## Assignment
Pull every line that holds the word "helix" from the entries.

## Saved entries
-------------------------
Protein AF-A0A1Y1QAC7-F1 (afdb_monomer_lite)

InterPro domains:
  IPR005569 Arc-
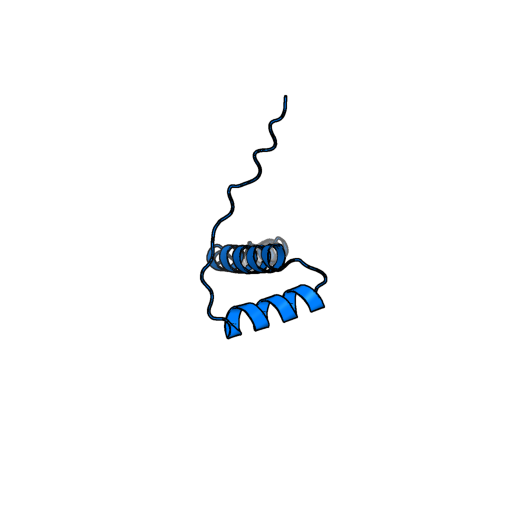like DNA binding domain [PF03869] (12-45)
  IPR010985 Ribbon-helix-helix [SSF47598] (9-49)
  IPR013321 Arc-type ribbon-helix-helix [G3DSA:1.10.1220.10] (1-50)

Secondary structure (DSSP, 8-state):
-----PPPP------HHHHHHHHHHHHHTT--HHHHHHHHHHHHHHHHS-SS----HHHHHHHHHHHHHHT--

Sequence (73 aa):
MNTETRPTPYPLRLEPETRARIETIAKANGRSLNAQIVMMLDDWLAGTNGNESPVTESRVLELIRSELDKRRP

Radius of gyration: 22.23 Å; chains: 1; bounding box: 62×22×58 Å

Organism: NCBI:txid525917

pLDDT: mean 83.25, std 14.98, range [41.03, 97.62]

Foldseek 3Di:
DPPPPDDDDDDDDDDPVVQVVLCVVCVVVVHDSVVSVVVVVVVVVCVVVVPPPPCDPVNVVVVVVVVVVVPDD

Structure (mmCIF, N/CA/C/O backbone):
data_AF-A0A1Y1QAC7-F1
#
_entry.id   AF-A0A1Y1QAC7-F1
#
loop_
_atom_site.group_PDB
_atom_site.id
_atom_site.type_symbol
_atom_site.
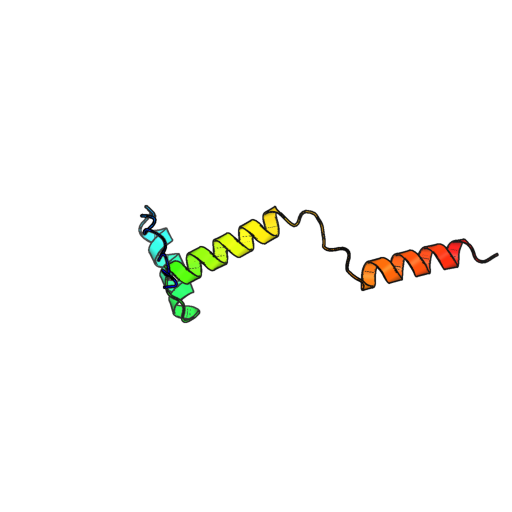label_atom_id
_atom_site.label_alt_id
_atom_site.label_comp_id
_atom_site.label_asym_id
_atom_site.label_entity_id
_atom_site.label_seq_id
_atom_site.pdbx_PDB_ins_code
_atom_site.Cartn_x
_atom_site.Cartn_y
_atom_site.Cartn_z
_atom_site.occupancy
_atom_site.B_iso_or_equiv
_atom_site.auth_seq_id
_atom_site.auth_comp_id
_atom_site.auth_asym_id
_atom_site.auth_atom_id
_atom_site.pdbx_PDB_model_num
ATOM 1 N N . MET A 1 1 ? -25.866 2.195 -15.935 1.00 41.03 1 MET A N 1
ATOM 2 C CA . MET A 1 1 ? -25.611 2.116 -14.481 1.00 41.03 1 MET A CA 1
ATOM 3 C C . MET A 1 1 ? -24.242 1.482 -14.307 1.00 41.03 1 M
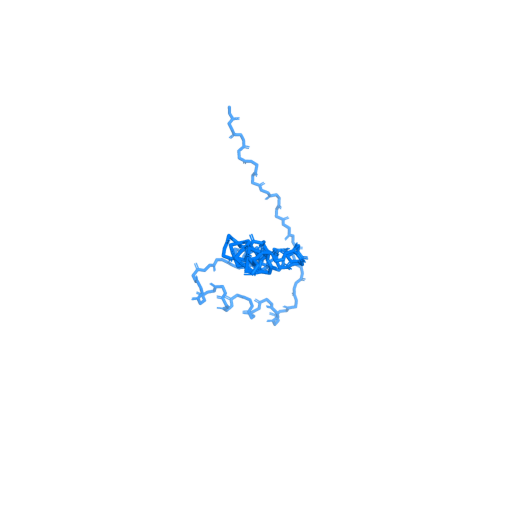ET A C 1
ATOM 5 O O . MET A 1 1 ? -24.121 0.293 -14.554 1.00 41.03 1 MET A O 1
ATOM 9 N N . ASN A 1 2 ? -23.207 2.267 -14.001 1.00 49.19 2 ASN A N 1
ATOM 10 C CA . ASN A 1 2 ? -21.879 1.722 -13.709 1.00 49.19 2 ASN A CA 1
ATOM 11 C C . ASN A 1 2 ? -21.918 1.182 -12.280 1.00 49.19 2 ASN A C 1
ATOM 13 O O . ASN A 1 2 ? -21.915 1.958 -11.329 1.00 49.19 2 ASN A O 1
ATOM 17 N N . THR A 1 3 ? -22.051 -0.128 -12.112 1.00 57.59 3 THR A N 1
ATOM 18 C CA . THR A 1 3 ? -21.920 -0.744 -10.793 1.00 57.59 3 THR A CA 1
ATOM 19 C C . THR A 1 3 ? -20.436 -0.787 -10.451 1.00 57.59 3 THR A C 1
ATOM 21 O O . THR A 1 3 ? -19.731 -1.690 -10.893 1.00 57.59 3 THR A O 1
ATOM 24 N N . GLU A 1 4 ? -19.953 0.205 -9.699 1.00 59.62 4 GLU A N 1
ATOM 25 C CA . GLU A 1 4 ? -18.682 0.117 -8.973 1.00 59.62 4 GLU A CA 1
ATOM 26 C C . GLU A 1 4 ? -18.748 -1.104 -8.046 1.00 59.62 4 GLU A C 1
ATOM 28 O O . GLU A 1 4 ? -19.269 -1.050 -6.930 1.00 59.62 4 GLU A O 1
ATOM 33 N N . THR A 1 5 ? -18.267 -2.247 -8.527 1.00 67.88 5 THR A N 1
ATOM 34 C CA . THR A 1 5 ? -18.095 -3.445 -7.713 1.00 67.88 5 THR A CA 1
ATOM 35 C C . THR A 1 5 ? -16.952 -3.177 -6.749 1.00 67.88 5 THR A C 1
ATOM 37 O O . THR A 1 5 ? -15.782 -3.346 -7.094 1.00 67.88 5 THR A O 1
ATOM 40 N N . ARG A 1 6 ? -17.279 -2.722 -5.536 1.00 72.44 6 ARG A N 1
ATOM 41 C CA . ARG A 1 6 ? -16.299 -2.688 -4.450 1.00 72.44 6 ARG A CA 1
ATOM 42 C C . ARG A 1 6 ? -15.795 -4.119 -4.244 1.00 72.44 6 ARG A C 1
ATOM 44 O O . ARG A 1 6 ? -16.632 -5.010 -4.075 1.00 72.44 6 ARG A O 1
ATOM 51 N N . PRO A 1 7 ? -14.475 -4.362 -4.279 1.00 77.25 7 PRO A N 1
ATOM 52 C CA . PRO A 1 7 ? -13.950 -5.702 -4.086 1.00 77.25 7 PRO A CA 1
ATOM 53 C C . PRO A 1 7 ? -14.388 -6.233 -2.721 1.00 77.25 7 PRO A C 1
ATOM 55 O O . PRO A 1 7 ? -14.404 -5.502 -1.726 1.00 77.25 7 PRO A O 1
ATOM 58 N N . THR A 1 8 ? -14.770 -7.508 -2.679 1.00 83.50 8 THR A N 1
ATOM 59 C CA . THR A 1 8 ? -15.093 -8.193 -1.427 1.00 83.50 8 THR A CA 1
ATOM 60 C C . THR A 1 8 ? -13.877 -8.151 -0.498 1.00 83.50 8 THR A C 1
-------------------------
## Output for this exercise
  IPR010985 Ribbon-helix-helix [SSF47598] (9-49)
  IPR013321 Arc-type ribbon-helix-helix [G3DSA:1.10.1220.10] (1-50)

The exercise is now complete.